## EXERCISE DESCRIPTION
Set down exactly the lines in the records below that run from the line with "ATOM 85 N N" to the line with "ATOM 118 N N", inclusive, and nothing more.

[Start of Attachment]

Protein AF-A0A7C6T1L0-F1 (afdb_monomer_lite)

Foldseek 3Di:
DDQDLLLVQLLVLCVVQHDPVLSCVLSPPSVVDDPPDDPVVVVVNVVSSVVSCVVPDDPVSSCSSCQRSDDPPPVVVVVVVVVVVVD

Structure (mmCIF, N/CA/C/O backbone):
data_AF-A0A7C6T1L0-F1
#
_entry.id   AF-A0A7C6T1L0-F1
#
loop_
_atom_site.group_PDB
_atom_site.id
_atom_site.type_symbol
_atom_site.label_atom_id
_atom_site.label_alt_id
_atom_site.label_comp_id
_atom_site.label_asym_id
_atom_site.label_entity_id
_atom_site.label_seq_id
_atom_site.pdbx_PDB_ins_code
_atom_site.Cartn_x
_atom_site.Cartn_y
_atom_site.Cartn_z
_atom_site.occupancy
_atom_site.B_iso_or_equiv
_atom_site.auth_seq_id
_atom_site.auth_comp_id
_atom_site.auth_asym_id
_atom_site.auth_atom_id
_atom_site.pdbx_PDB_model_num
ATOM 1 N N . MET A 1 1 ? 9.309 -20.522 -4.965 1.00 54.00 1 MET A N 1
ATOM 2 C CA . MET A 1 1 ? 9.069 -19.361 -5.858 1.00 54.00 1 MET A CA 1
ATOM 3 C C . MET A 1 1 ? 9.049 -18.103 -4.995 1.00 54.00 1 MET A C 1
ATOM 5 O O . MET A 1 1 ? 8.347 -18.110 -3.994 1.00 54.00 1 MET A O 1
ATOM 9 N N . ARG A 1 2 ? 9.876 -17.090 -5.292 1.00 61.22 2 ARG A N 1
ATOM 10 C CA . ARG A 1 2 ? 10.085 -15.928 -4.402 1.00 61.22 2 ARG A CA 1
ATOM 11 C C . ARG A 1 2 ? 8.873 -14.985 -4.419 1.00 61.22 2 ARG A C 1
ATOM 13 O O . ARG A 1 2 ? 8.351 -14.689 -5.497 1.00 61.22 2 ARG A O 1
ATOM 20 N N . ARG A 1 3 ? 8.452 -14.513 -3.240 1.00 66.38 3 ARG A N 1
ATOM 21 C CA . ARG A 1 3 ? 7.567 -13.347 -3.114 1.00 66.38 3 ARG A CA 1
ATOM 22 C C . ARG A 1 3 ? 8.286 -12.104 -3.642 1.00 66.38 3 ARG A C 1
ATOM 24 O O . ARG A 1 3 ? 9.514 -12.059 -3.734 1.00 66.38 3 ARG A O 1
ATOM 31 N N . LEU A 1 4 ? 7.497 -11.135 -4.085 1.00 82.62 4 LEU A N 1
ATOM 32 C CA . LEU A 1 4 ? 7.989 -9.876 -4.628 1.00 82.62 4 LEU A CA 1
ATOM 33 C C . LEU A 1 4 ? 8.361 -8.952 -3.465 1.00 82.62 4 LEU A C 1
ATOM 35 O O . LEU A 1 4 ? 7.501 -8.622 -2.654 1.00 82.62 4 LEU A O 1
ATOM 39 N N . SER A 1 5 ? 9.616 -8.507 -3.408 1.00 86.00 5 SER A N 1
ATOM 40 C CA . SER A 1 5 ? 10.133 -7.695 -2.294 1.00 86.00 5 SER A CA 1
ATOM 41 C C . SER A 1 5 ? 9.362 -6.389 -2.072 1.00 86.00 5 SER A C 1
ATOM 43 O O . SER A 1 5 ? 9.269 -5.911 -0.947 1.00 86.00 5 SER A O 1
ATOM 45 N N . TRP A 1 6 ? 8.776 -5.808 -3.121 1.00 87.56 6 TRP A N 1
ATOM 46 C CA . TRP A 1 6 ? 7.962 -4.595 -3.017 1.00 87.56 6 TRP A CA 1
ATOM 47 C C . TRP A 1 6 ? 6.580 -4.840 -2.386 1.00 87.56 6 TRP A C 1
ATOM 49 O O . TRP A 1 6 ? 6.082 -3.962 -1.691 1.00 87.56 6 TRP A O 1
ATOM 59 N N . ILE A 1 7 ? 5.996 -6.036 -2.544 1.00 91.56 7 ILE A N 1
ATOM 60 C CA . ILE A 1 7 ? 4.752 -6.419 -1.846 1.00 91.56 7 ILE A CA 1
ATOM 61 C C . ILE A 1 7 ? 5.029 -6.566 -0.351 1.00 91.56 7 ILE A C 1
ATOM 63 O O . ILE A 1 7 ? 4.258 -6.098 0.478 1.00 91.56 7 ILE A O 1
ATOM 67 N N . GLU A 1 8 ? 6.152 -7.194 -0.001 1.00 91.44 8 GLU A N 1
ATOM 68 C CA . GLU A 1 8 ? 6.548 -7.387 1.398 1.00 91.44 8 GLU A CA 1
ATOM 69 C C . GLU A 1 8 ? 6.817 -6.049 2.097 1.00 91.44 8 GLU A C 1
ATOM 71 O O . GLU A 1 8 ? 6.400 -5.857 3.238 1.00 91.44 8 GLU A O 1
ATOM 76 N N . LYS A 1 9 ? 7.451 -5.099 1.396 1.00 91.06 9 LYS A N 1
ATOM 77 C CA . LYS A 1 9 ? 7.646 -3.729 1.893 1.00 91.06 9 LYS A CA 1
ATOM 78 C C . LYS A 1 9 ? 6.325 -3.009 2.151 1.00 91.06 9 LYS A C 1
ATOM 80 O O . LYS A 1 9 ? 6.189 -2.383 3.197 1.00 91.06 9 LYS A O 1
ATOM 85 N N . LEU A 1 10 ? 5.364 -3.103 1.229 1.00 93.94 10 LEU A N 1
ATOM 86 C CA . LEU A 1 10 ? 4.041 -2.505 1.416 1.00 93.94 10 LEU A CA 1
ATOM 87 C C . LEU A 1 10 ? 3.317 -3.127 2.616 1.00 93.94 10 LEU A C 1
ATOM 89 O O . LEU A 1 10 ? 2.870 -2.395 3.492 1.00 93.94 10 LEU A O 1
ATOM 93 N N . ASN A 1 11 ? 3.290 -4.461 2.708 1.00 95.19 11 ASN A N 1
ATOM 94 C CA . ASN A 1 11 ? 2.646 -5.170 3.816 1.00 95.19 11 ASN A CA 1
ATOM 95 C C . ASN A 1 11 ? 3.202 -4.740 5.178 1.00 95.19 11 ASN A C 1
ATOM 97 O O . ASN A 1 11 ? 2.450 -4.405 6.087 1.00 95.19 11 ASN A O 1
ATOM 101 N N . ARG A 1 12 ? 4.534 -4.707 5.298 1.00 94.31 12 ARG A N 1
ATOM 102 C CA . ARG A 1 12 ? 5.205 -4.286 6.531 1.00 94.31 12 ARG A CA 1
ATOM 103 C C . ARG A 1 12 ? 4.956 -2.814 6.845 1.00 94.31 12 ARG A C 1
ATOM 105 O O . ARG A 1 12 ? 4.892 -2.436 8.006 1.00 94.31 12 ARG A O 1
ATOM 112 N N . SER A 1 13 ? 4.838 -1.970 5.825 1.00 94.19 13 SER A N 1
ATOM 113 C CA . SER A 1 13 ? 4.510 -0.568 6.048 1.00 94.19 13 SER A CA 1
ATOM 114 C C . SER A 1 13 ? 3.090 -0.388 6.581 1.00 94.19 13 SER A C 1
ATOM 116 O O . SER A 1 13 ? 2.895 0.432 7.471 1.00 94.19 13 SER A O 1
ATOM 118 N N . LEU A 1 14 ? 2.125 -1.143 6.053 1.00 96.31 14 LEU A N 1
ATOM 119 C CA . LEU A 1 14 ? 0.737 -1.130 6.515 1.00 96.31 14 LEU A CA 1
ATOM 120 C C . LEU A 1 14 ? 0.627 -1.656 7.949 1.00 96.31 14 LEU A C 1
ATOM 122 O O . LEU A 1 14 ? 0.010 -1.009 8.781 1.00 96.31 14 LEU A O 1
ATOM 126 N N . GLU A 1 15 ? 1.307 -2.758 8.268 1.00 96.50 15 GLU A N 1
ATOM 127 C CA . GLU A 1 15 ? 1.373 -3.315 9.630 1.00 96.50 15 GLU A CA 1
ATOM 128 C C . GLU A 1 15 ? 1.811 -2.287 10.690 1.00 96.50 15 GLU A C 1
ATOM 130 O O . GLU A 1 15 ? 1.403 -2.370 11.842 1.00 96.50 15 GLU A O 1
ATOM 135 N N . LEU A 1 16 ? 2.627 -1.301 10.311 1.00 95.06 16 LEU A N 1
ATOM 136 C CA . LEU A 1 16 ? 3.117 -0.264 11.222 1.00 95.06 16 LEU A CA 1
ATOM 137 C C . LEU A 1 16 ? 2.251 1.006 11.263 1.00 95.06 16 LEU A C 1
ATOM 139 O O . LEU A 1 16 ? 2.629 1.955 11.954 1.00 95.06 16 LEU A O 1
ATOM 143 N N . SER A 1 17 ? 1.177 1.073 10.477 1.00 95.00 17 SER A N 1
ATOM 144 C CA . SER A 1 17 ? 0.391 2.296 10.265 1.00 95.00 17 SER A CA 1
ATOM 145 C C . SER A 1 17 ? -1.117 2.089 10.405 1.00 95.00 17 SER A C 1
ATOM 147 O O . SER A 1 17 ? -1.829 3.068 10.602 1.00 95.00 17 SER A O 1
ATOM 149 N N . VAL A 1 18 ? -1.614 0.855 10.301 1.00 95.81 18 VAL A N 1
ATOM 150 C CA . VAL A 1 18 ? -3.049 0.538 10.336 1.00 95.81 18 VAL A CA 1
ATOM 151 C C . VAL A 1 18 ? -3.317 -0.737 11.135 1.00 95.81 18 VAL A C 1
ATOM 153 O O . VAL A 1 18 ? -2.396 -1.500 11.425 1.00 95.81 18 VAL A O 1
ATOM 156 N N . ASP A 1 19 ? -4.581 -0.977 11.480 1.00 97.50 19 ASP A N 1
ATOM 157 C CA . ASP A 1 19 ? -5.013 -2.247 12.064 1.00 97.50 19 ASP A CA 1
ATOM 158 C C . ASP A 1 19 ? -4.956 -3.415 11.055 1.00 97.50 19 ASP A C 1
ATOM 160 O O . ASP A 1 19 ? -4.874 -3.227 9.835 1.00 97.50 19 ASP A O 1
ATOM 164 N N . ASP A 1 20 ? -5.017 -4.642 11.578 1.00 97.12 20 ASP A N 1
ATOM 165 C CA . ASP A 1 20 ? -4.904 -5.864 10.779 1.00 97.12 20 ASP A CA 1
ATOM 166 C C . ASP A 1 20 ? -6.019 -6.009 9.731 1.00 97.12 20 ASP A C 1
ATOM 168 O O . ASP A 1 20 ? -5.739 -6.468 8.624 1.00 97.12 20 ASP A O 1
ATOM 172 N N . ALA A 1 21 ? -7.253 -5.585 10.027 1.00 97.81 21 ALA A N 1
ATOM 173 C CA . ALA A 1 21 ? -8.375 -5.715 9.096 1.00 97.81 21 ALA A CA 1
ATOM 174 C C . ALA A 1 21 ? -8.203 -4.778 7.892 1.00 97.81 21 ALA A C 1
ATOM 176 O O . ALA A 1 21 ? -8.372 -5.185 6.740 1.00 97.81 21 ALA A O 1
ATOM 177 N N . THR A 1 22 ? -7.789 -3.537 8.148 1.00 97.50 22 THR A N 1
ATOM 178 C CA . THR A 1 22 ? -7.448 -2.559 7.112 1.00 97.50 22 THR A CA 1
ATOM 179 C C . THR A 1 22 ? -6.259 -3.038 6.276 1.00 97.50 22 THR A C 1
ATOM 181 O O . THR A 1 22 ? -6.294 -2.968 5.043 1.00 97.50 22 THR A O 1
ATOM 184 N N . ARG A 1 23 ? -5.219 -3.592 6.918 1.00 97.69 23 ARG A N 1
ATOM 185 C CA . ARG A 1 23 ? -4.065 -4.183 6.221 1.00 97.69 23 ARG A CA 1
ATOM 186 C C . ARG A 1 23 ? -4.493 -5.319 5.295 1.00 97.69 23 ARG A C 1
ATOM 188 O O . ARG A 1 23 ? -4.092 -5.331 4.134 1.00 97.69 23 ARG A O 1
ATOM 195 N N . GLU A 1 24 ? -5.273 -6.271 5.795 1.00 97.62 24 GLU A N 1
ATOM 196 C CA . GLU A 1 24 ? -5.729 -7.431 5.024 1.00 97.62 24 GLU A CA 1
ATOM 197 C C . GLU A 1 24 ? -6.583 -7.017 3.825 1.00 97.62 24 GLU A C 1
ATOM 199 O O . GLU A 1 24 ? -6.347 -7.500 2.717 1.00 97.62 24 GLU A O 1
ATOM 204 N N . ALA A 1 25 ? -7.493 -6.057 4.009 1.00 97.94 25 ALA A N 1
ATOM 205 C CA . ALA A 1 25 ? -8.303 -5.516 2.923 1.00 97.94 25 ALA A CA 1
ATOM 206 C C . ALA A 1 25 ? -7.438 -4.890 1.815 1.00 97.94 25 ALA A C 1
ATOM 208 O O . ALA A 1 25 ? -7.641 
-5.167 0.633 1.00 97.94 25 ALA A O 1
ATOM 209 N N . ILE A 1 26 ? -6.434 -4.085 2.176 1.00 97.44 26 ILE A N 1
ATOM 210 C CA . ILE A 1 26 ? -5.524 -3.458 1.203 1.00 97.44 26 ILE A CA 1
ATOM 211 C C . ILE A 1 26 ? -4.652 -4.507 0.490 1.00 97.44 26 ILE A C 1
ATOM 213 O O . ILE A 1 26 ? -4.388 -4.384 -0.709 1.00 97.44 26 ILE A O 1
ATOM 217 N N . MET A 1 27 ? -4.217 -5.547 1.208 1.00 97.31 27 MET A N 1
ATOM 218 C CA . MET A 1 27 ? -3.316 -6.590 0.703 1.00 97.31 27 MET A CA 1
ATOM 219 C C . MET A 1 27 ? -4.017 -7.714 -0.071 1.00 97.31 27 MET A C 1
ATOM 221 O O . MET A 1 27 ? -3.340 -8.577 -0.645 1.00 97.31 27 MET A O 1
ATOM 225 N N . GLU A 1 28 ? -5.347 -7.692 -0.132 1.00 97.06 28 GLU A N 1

[End of Attachment]
[Start of Attachment]

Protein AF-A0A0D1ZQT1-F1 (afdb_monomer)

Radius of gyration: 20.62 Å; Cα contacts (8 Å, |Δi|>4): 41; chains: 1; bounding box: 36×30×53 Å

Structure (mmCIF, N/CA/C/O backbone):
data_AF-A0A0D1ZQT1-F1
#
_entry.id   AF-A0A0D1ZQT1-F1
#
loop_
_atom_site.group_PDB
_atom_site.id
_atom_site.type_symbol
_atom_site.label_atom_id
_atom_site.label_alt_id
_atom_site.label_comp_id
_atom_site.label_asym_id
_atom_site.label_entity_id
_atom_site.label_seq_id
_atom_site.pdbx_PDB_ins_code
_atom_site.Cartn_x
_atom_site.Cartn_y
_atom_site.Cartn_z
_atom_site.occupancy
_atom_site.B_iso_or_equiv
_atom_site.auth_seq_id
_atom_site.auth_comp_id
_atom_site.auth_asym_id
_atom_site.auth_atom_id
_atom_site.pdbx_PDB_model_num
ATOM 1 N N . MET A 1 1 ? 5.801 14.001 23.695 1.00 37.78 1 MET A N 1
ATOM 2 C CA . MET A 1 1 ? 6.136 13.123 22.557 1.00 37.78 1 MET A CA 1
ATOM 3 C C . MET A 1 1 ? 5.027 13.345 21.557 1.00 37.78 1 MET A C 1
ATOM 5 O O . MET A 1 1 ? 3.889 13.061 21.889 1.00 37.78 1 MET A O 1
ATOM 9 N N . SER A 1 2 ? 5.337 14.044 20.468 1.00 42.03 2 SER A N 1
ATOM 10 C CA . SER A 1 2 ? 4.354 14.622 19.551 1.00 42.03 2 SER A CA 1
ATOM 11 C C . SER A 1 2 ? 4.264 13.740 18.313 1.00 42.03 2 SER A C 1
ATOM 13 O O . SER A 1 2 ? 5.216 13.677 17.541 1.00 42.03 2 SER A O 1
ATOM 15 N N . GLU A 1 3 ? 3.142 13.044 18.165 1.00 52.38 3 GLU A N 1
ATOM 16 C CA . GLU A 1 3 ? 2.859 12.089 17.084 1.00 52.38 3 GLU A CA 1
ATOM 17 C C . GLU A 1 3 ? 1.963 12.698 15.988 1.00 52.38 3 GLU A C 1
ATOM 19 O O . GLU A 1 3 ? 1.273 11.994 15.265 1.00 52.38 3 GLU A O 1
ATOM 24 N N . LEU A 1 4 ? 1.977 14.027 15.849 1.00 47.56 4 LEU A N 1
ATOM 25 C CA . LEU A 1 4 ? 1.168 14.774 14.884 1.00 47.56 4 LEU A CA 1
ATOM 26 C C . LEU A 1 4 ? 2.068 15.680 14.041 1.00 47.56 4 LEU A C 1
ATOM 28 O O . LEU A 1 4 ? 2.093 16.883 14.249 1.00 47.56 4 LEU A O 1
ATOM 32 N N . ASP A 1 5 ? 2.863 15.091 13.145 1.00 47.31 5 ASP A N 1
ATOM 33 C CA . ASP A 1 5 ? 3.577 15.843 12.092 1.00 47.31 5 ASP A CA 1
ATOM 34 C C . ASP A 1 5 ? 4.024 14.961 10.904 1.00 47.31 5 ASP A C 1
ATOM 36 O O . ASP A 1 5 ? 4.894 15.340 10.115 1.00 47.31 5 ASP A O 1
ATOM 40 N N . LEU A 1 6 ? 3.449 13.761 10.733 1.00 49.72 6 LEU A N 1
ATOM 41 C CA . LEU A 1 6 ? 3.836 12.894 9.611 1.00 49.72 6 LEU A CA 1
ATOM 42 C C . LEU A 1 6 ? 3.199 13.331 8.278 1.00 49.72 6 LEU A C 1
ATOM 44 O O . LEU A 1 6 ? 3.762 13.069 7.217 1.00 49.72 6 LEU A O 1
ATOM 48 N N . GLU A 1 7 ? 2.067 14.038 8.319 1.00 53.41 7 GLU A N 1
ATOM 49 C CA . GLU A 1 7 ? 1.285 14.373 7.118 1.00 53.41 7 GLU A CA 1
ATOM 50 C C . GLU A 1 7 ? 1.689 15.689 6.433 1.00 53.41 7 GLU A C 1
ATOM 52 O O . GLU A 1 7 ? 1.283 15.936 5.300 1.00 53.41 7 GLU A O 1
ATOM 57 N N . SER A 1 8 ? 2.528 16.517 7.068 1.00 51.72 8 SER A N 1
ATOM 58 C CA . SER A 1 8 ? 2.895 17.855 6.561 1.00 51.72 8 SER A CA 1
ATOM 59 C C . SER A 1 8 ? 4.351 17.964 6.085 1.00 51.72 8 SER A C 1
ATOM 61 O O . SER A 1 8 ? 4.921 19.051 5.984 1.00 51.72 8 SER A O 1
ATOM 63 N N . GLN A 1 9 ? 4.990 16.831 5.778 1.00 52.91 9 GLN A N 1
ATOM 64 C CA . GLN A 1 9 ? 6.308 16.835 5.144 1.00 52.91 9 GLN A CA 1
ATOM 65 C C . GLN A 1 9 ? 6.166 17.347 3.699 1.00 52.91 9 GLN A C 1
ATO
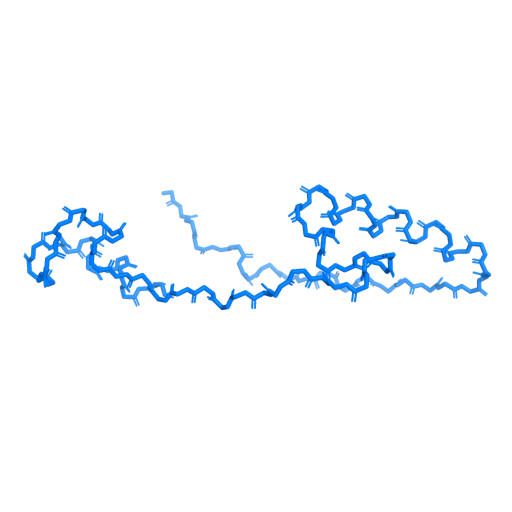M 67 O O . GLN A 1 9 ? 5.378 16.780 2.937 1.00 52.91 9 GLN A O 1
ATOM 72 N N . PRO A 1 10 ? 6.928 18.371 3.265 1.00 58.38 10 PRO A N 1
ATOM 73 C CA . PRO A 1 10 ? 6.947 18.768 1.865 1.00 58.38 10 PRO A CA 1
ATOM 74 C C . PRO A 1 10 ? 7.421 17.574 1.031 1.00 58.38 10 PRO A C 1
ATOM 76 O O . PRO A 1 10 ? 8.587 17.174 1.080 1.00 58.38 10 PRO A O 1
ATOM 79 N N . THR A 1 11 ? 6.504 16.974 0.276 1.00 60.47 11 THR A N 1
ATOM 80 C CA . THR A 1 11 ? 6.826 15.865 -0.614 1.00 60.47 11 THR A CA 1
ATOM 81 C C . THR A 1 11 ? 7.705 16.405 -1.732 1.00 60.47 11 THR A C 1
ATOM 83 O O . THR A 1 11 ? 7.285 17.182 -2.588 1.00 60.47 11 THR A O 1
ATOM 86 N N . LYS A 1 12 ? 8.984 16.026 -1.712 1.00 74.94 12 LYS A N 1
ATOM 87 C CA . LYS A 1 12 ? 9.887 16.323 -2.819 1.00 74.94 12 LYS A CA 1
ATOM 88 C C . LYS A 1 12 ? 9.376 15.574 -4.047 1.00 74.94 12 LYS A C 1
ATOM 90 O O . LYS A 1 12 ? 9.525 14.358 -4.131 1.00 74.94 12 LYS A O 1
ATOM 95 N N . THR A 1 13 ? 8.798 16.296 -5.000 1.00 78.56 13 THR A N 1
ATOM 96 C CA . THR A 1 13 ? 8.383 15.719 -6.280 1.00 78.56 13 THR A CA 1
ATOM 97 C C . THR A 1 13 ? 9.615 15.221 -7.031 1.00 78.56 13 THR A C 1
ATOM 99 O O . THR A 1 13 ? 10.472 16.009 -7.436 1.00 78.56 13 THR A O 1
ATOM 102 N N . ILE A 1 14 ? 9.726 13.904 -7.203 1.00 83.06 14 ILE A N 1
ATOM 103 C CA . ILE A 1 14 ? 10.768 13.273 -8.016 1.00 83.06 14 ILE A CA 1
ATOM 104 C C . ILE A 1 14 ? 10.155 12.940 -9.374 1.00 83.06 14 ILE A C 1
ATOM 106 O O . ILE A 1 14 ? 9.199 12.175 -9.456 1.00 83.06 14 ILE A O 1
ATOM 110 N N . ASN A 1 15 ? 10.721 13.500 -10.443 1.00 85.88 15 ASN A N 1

[End of Attachment]

## YOUR SOLUTION
ATOM 85 N N . LEU A 1 10 ? 5.364 -3.103 1.229 1.00 93.94 10 LEU A N 1
ATOM 86 C CA . LEU A 1 10 ? 4.041 -2.505 1.416 1.00 93.94 10 LEU A CA 1
ATOM 87 C C . LEU A 1 10 ? 3.317 -3.127 2.616 1.00 93.94 10 LEU A C 1
ATOM 89 O O . LEU A 1 10 ? 2.870 -2.395 3.492 1.00 93.94 10 LEU A O 1
ATOM 93 N N . ASN A 1 11 ? 3.290 -4.461 2.708 1.00 95.19 11 ASN A N 1
ATOM 94 C CA . ASN A 1 11 ? 2.646 -5.170 3.816 1.00 95.19 11 ASN A CA 1
ATOM 95 C C . ASN A 1 11 ? 3.202 -4.740 5.178 1.00 95.19 11 ASN A C 1
ATOM 97 O O . ASN A 1 11 ? 2.450 -4.405 6.087 1.00 95.19 11 ASN A O 1
ATOM 101 N N . ARG A 1 12 ? 4.534 -4.707 5.298 1.00 94.31 12 ARG A N 1
ATOM 102 C CA . ARG A 1 12 ? 5.205 -4.286 6.531 1.00 94.31 12 ARG A CA 1
ATOM 103 C C . ARG A 1 12 ? 4.956 -2.814 6.845 1.00 94.31 12 ARG A C 1
ATOM 105 O O . ARG A 1 12 ? 4.892 -2.436 8.006 1.00 94.31 12 ARG A O 1
ATOM 112 N N . SER A 1 13 ? 4.838 -1.970 5.825 1.00 94.19 13 SER A N 1
ATOM 113 C CA . SER A 1 13 ? 4.510 -0.568 6.048 1.00 94.19 13 SER A CA 1
ATOM 114 C C . SER A 1 13 ? 3.090 -0.388 6.581 1.00 94.19 13 SER A C 1
ATOM 116 O O . SER A 1 13 ? 2.895 0.432 7.471 1.00 94.19 13 SER A O 1
ATOM 118 N N . LEU A 1 14 ? 2.125 -1.143 6.053 1.00 96.31 14 LEU A N 1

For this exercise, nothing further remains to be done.